Erros de pronúncia são comuns e imagino que existam em qualquer língua. Por um motivo ou outro (escolaridade, região de origem, meio profissional ou outros tantos), sempre hão de existir aqueles que pronunciam algumas palavras de maneira diferente do que está prescrito e registrado na gramática. No entanto, devo confessar que ouvir imbigo, degote, impricância e pranilha é puxado para mim.
Mas os erros linguísticos (erros de português, neste nosso caso) já foram e vêm sendo estudados à exaustão. De certa forma, parece que “perderam a graça”, porque quem usa as palavras de um jeito diferente da prescrição não entende – e muitas vezes nem sabe – por que erra, assim como os que falam corretamente o fazem de forma natural, nem percebem que estão acertando naquilo que muitos erram.

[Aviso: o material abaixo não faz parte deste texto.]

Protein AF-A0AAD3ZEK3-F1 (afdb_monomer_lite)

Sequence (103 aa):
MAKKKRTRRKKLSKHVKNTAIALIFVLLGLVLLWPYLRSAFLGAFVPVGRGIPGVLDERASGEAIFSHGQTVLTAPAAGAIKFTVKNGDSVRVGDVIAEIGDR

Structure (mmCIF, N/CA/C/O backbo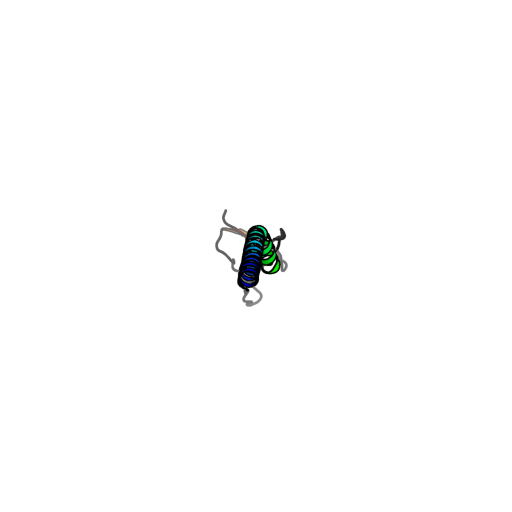ne):
data_AF-A0AAD3ZEK3-F1
#
_entry.id   AF-A0AAD3ZEK3-F1
#
loop_
_atom_site.group_PDB
_atom_site.id
_atom_site.type_symbol
_atom_site.label_atom_id
_atom_site.label_alt_id
_atom_site.label_comp_id
_atom_site.label_asym_id
_atom_site.label_entity_id
_atom_site.label_seq_id
_atom_site.pdbx_PDB_ins_code
_atom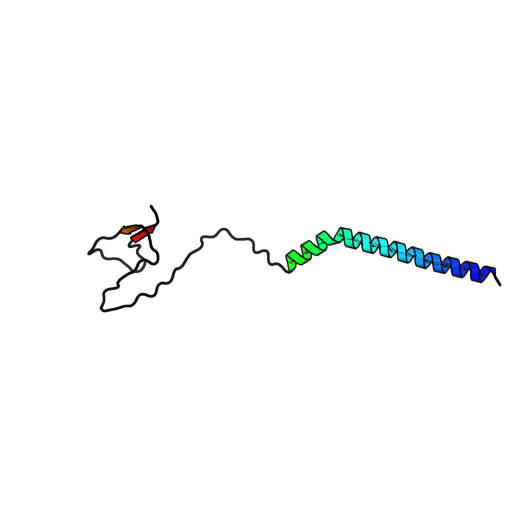_site.Cartn_x
_atom_site.Cartn_y
_atom_site.Cartn_z
_atom_site.occupancy
_atom_site.B_iso_or_equiv
_atom_site.auth_seq_id
_atom_site.auth_comp_id
_atom_site.auth_asym_id
_atom_site.auth_atom_id
_atom_site.pdbx_PDB_model_num
ATOM 1 N N . MET A 1 1 ? -46.794 0.548 57.257 1.00 53.12 1 MET A N 1
ATOM 2 C CA . MET A 1 1 ? -46.456 0.396 55.813 1.00 53.12 1 MET A CA 1
ATOM 3 C C . MET A 1 1 ? -45.211 1.167 55.318 1.00 53.12 1 MET A C 1
ATOM 5 O O . MET A 1 1 ? -44.705 0.840 54.247 1.00 53.12 1 MET A O 1
ATOM 9 N N . ALA A 1 2 ? -44.650 2.136 56.057 1.00 58.31 2 ALA A N 1
ATOM 10 C CA . ALA A 1 2 ? -43.561 3.001 55.562 1.00 58.31 2 ALA A CA 1
ATOM 11 C C . ALA A 1 2 ? -42.191 2.310 55.330 1.00 58.31 2 ALA A C 1
ATOM 13 O O . ALA A 1 2 ? -41.459 2.681 54.409 1.00 58.31 2 ALA A O 1
ATOM 14 N N . LYS A 1 3 ? -41.845 1.262 56.099 1.00 53.56 3 LYS A N 1
ATOM 15 C CA . LYS A 1 3 ? -40.558 0.539 55.961 1.00 53.56 3 LYS A CA 1
ATOM 16 C C . LYS A 1 3 ? -40.368 -0.101 54.573 1.00 53.56 3 LYS A C 1
ATOM 18 O O . LYS A 1 3 ? -39.269 -0.046 54.026 1.00 53.56 3 LYS A O 1
ATOM 23 N N . LYS A 1 4 ? -41.438 -0.633 53.964 1.00 55.03 4 LYS A N 1
ATOM 24 C CA . LYS A 1 4 ? -41.392 -1.359 52.674 1.00 55.03 4 LYS A CA 1
ATOM 25 C C . LYS A 1 4 ? -41.134 -0.436 51.468 1.00 55.03 4 LYS A C 1
ATOM 27 O O . LYS A 1 4 ? -40.495 -0.846 50.502 1.00 55.03 4 LYS A O 1
ATOM 32 N N . LYS A 1 5 ? -41.565 0.835 51.530 1.00 58.19 5 LYS A N 1
ATOM 33 C CA . LYS A 1 5 ? -41.257 1.848 50.495 1.00 58.19 5 LYS A CA 1
ATOM 34 C C . LYS A 1 5 ? -39.791 2.300 50.551 1.00 58.19 5 LYS A C 1
ATOM 36 O O . LYS A 1 5 ? -39.167 2.488 49.506 1.00 58.19 5 LYS A O 1
ATOM 41 N N . ARG A 1 6 ? -39.214 2.419 51.756 1.00 61.75 6 ARG A N 1
ATOM 42 C CA . ARG A 1 6 ? -37.813 2.838 51.963 1.00 61.75 6 ARG A CA 1
ATOM 43 C C . ARG A 1 6 ? -36.813 1.799 51.433 1.00 61.75 6 ARG A C 1
ATOM 45 O O . ARG A 1 6 ? -35.789 2.177 50.868 1.00 61.75 6 ARG A O 1
ATOM 52 N N . THR A 1 7 ? -37.123 0.505 51.550 1.00 61.38 7 THR A N 1
ATOM 53 C CA . THR A 1 7 ? -36.271 -0.579 51.026 1.00 61.38 7 THR A CA 1
ATOM 54 C C . THR A 1 7 ? -36.315 -0.685 49.499 1.00 61.38 7 THR A C 1
ATOM 56 O O . THR A 1 7 ? -35.263 -0.869 48.890 1.00 61.38 7 THR A O 1
ATOM 59 N N . ARG A 1 8 ? -37.478 -0.483 48.855 1.00 61.28 8 ARG A N 1
ATOM 60 C CA . ARG A 1 8 ? -37.590 -0.455 47.379 1.00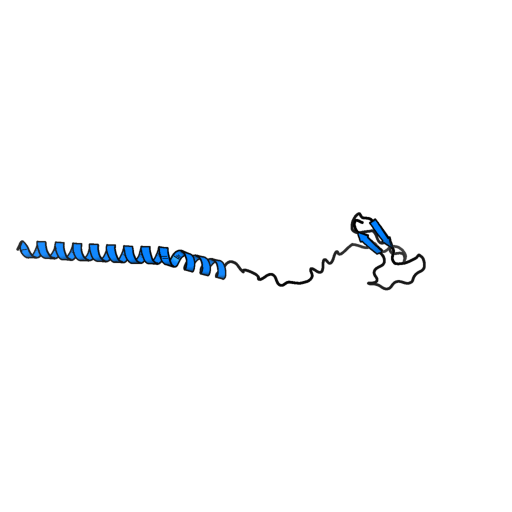 61.28 8 ARG A CA 1
ATOM 61 C C . ARG A 1 8 ? -36.799 0.691 46.741 1.00 61.28 8 ARG A C 1
ATOM 63 O O . ARG A 1 8 ? -36.078 0.437 45.783 1.00 61.28 8 ARG A O 1
ATOM 70 N N . ARG A 1 9 ? -36.855 1.914 47.292 1.00 63.03 9 ARG A N 1
ATOM 71 C CA . ARG A 1 9 ? -36.033 3.048 46.806 1.00 63.03 9 ARG A CA 1
ATOM 72 C C . ARG A 1 9 ? -34.528 2.777 46.926 1.00 63.03 9 ARG A C 1
ATOM 74 O O . ARG A 1 9 ? -33.788 3.075 45.996 1.00 63.03 9 ARG A O 1
ATOM 81 N N . LYS A 1 10 ? -34.083 2.168 48.034 1.00 63.47 10 LYS A N 1
ATOM 82 C CA . LYS A 1 10 ? -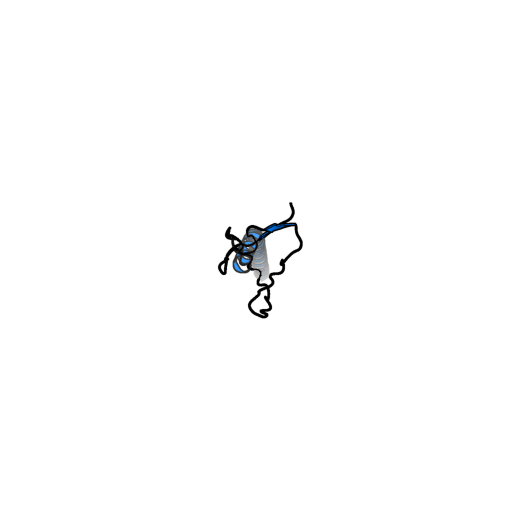32.678 1.751 48.210 1.00 63.47 10 LYS A CA 1
ATOM 83 C C . LYS A 1 10 ? -32.262 0.663 47.214 1.00 63.47 10 LYS A C 1
ATOM 85 O O . LYS A 1 10 ? -31.147 0.708 46.709 1.00 63.47 10 LYS A O 1
ATOM 90 N N . LYS A 1 11 ? -33.151 -0.290 46.904 1.00 63.88 11 LYS A N 1
ATOM 91 C CA . LYS A 1 11 ? -32.909 -1.318 45.877 1.00 63.88 11 LYS A CA 1
ATOM 92 C C . LYS A 1 11 ? -32.786 -0.697 44.482 1.00 63.88 11 LYS A C 1
ATOM 94 O O . LYS A 1 11 ? -31.852 -1.026 43.762 1.00 63.88 11 LYS A O 1
ATOM 99 N N . LEU A 1 12 ? -33.670 0.243 44.139 1.00 69.06 12 LEU A N 1
ATOM 100 C CA . LEU A 1 12 ? -33.641 0.936 42.848 1.00 69.06 12 LEU A CA 1
ATOM 101 C C . LEU A 1 12 ? -32.356 1.754 42.663 1.00 69.06 12 LEU A C 1
ATOM 103 O O . LEU A 1 12 ? -31.704 1.631 41.632 1.00 69.06 12 LEU A O 1
ATOM 107 N N . SER A 1 13 ? -31.939 2.534 43.669 1.00 70.06 13 SER A N 1
ATOM 108 C CA . SER A 1 13 ? -30.704 3.323 43.542 1.00 70.06 13 SER A CA 1
ATOM 109 C C . SER A 1 13 ? -29.445 2.452 43.507 1.00 70.06 13 SER A C 1
ATOM 111 O O . SER A 1 13 ? -28.456 2.842 42.893 1.00 70.06 13 SER A O 1
ATOM 113 N N . LYS A 1 14 ? -29.484 1.248 44.095 1.00 78.00 14 LYS A N 1
ATOM 114 C CA . LYS A 1 14 ? -28.403 0.261 43.969 1.00 78.00 14 LYS A CA 1
ATOM 115 C C . LYS A 1 14 ? -28.268 -0.253 42.532 1.00 78.00 14 LYS A C 1
ATOM 117 O O . LYS A 1 14 ? -27.150 -0.342 42.039 1.00 78.00 14 LYS A O 1
ATOM 122 N N . HIS A 1 15 ? -29.381 -0.531 41.849 1.00 79.12 15 HIS A N 1
ATOM 123 C CA . HIS A 1 15 ? -29.348 -0.925 40.436 1.00 79.12 15 HIS A CA 1
ATOM 124 C C . HIS A 1 15 ? -28.801 0.192 39.547 1.00 79.12 15 HIS A C 1
ATOM 126 O O . HIS A 1 15 ? -27.903 -0.076 38.759 1.00 79.12 15 HIS A O 1
ATOM 132 N N . VAL A 1 16 ? -29.251 1.437 39.752 1.00 85.50 16 VAL A N 1
ATOM 133 C CA . VAL A 1 16 ? -28.759 2.606 38.998 1.00 85.50 16 VAL A CA 1
ATOM 134 C C . VAL A 1 16 ? -27.250 2.811 39.183 1.00 85.50 16 VAL A C 1
ATOM 136 O O . VAL A 1 16 ? -26.532 3.061 38.216 1.00 85.50 16 VAL A O 1
ATOM 139 N N . LYS A 1 17 ? -26.743 2.660 40.413 1.00 83.44 17 LYS A N 1
ATOM 140 C CA . LYS A 1 17 ? -25.302 2.749 40.698 1.00 83.44 17 LYS A CA 1
ATOM 141 C C . LYS A 1 17 ? -24.509 1.637 40.014 1.00 83.44 17 LYS A C 1
ATOM 143 O O . LYS A 1 17 ? -23.477 1.920 39.421 1.00 83.44 17 LYS A O 1
ATOM 148 N N . ASN A 1 18 ? -24.998 0.399 40.044 1.00 87.62 18 ASN A N 1
ATOM 149 C CA . ASN A 1 18 ? -24.323 -0.714 39.377 1.00 87.62 18 ASN A CA 1
ATOM 150 C C . ASN A 1 18 ? -24.309 -0.556 37.852 1.00 87.62 18 ASN A C 1
ATOM 152 O O . ASN A 1 18 ? -23.284 -0.831 37.236 1.00 87.62 18 ASN A O 1
ATOM 156 N N . THR A 1 19 ? -25.398 -0.076 37.244 1.00 90.19 19 THR A N 1
ATOM 157 C CA . THR A 1 19 ? -25.417 0.225 35.805 1.00 90.19 19 THR A CA 1
ATOM 158 C C . THR A 1 19 ? -24.459 1.354 35.453 1.00 90.19 19 THR A C 1
ATOM 160 O O . THR A 1 19 ? -23.753 1.238 34.463 1.00 90.19 19 THR A O 1
ATOM 163 N N . ALA A 1 20 ? -24.368 2.404 36.276 1.00 89.62 20 ALA A N 1
ATOM 164 C CA . ALA A 1 20 ? -23.421 3.493 36.041 1.00 89.62 20 ALA A CA 1
ATOM 165 C C . ALA A 1 20 ? -21.965 3.006 36.115 1.00 89.62 20 ALA A C 1
ATOM 167 O O . ALA A 1 20 ? -21.166 3.328 35.243 1.00 89.62 20 ALA A O 1
ATOM 168 N N . ILE A 1 21 ? -21.638 2.175 37.109 1.00 92.31 21 ILE A N 1
ATOM 169 C CA . ILE A 1 21 ? -20.303 1.577 37.246 1.00 92.31 21 ILE A CA 1
ATOM 170 C C . ILE A 1 21 ? -19.988 0.679 36.045 1.00 92.31 21 ILE A C 1
ATOM 172 O O . ILE A 1 21 ? -18.915 0.803 35.462 1.00 92.31 21 ILE A O 1
ATOM 176 N N . ALA A 1 22 ? -20.924 -0.178 35.630 1.00 92.44 22 ALA A N 1
ATOM 177 C CA . ALA A 1 22 ? -20.743 -1.023 34.453 1.00 92.44 22 ALA A CA 1
ATOM 178 C C . ALA A 1 22 ? -20.499 -0.189 33.185 1.00 92.44 22 ALA A C 1
ATOM 180 O O . ALA A 1 22 ? -19.608 -0.502 32.403 1.00 92.44 22 ALA A O 1
ATOM 181 N N . LEU A 1 23 ? -21.237 0.909 33.016 1.00 94.69 23 LEU A N 1
ATOM 182 C CA . LEU A 1 23 ? -21.116 1.802 31.865 1.00 94.69 23 LEU A CA 1
ATOM 183 C C . LEU A 1 23 ? -19.758 2.520 31.842 1.00 94.69 23 LEU A C 1
ATOM 185 O O . LEU A 1 23 ? -19.157 2.655 30.780 1.00 94.69 23 LEU A O 1
ATOM 189 N N . ILE A 1 24 ? -19.227 2.890 33.012 1.00 93.81 24 ILE A N 1
ATOM 190 C CA . ILE A 1 24 ? -17.867 3.431 33.145 1.00 93.81 24 ILE A CA 1
ATOM 191 C C . ILE A 1 24 ? -16.825 2.393 32.724 1.00 93.81 24 ILE A C 1
ATOM 193 O O . ILE A 1 24 ? -15.939 2.722 31.944 1.00 93.81 24 ILE A O 1
ATOM 197 N N . PHE A 1 25 ? -16.932 1.144 33.185 1.00 94.25 25 PHE A N 1
ATOM 198 C CA . PHE A 1 25 ? -15.995 0.089 32.781 1.00 94.25 25 PHE A CA 1
ATOM 199 C C . PHE A 1 25 ? -16.059 -0.210 31.282 1.00 94.25 25 PHE A C 1
ATOM 201 O O . PHE A 1 25 ? -15.019 -0.413 30.660 1.00 94.25 25 PHE A O 1
ATOM 208 N N . VAL A 1 26 ? -17.256 -0.186 30.690 1.00 94.19 26 VAL A N 1
ATOM 209 C CA . VAL A 1 26 ? -17.430 -0.343 29.240 1.00 94.19 26 VAL A CA 1
ATOM 210 C C . VAL A 1 26 ? -16.773 0.811 28.487 1.00 94.19 26 VAL A C 1
ATOM 212 O O . VAL A 1 26 ? -16.016 0.559 27.556 1.00 94.19 26 VAL A O 1
ATOM 215 N N . LEU A 1 27 ? -17.000 2.060 28.904 1.00 93.69 27 LEU A N 1
ATOM 216 C CA . LEU A 1 27 ? -16.358 3.232 28.298 1.00 93.69 27 LEU A CA 1
ATOM 217 C C . LEU A 1 27 ? -14.835 3.183 28.434 1.00 93.69 27 LEU A C 1
ATOM 219 O O . LEU A 1 27 ? -14.126 3.447 27.467 1.00 93.69 27 LEU A O 1
ATOM 223 N N . LEU A 1 28 ? -14.332 2.810 29.610 1.00 94.56 28 LEU A N 1
ATOM 224 C CA . LEU A 1 28 ? -12.899 2.702 29.866 1.00 94.56 28 LEU A CA 1
ATOM 225 C C . LEU A 1 28 ? -12.265 1.614 28.991 1.00 94.56 28 LEU A C 1
ATOM 227 O O . LEU A 1 28 ? -11.220 1.841 28.385 1.00 94.56 28 LEU A O 1
ATOM 231 N N . GLY A 1 29 ? -12.930 0.461 28.879 1.00 93.38 29 GLY A N 1
ATOM 232 C CA . GLY A 1 29 ? -12.535 -0.609 27.972 1.00 93.38 29 GLY A CA 1
ATOM 233 C C . GLY A 1 29 ? -12.526 -0.135 26.524 1.00 93.38 29 GLY A C 1
ATOM 234 O O . GLY A 1 29 ? -11.540 -0.345 25.828 1.00 93.38 29 GLY A O 1
ATOM 235 N N . LEU A 1 30 ? -13.569 0.576 26.088 1.00 92.25 30 LEU A N 1
ATOM 236 C CA . LEU A 1 30 ? -13.664 1.102 24.728 1.00 92.25 30 LEU A CA 1
ATOM 237 C C . LEU A 1 30 ? -12.514 2.065 24.408 1.00 92.25 30 LEU A C 1
ATOM 239 O O . LEU A 1 30 ? -11.939 1.974 23.331 1.00 92.25 30 LEU A O 1
ATOM 243 N N . VAL A 1 31 ? -12.149 2.945 25.346 1.00 92.56 31 VAL A N 1
ATOM 244 C CA . VAL A 1 31 ? -11.025 3.883 25.192 1.00 92.56 31 VAL A CA 1
ATOM 245 C C . VAL A 1 31 ? -9.684 3.146 25.153 1.00 92.56 31 VAL A C 1
ATOM 247 O O . VAL A 1 31 ? -8.855 3.455 24.299 1.00 92.56 31 VAL A O 1
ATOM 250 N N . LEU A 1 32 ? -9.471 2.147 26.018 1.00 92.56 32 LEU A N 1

Mesmo assim, há alguns casos curiosos. Percebo que, com frequência, a forma errada é mais difícil que a correta, o que significa que errar não implica necessariamente um mero caso de simplificar uma palavra. Dona Justa, a avó de uma amiga, dizia sempre que era devota do anjo Grabriel, e a forma errada parecia mais um proposital trava-línguas que um erro bobo e corriqueiro.
Para mim, assim são também os casos de pronunciar estrupo, iorgute, largatixa. O erro me parece difícil, dá muito mais trabalho que pronunciar a palavra da forma prescrita. Tanto é assim que o nome desse curioso fenômeno que faz um som de uma palavra aparecer em outro lugar é um termo grande, proparoxítono e bem estranho: metátese.
Mas o que tem capturado mais a minha atenção neste momento são certas palavras que parecem ter uma “existência parasitária”: no uso real e cotidiano da língua, ficaram restritas a existir apenas quando atreladas a outras, em geral dentro de uma expressão idiomática. Bem, se não concorda comigo, minha tese pode ir para as cucuias; a partir daqui, nem precisa mais me dar trela.
Cucuias? Onde será que fica isso? É um lugar? Um tipo de cuia de formato redondo, pequeno e rugoso? E antes que alguém saia a procurar no dicionário e acabe encontrando que trela é uma “correia de couro, cordel ou metal” ou que significa também atenção, isso não importa. Ninguém usa trela fora desta expressão, “dar trela”. Ou por acaso você já ficou “prestando trela” nas pessoas? Já viu alguém tomar remédio porque tem “déficit de trela”?
Beça é mais uma palavrinha que causa confusão à beça, e ninguém consegue precisar muito bem sua verdadeira origem. O mais provável e aceito, deixando de lado as muitas anedotas que se contam a respeito, é que seja uma cópia lusófona de a verse do francês, teoria bastante plausível pela perfeita coincidência no sentido e pela cultura letrada do começo do séc. XX, quando beça foi registrada pela primeira vez, ser maciçamente francófila. Porém minha ideia é a de que beça é outra parasita, só existe na expressão “à beça”. Ou você já comeu uma beça? Já tocou uma beça? De que cor é a beça que você viu? Ou será um beça, pouco provável porém análogo a um carateca?
Gume, que não deve ser confundida com cume, dá nome à parte cortante de uma lâmina, o lado mais afiado de um instrumento de corte. É tão específica, nomeia algo tão exato que também ficou enclausurada na expressão que usamos frente a uma situação dúbia: “é uma faca de dois gumes” – e não “de dois legumes”, como dizem muitos.
Outra palavra interessante é pinoia. Embora os dicionários registrem para ela acepções como “mulher que se veste com exagero”, “mulher leviana” e “bom negócio, pechincha”, nunca ouvi nem usei pinoia com esses sentidos. Só conheço a pinoia da expressão que usamos para negar algo com veemência: Vai fazer o que eu pedi? – Uma pinoia!
A única novidade para a coitada pinoia foi ter perdido o acento gráfico, mas não lhe fizeram nenhuma deferência exclusiva, já que todas as paroxítonas com ditongos abertos, como ideia, heroico, europeia e jiboia o perderam. Seria muito mais fácil se os gramáticos dissessem simplesmente que o acento das paroxítonas que tinham como função marcar apenas a abertura da vogal é que caiu. Sem acento, a sílaba tônica dessas palavras continua no mesmo lugar – e é por isso que não dá para tirar o acento de outras paroxítonas como secretária, por exemplo, que deixaria de ser profissão e viraria lugar. Mas essa complicação toda já é outra história – ou estória, anglicismo de que gosto bastante.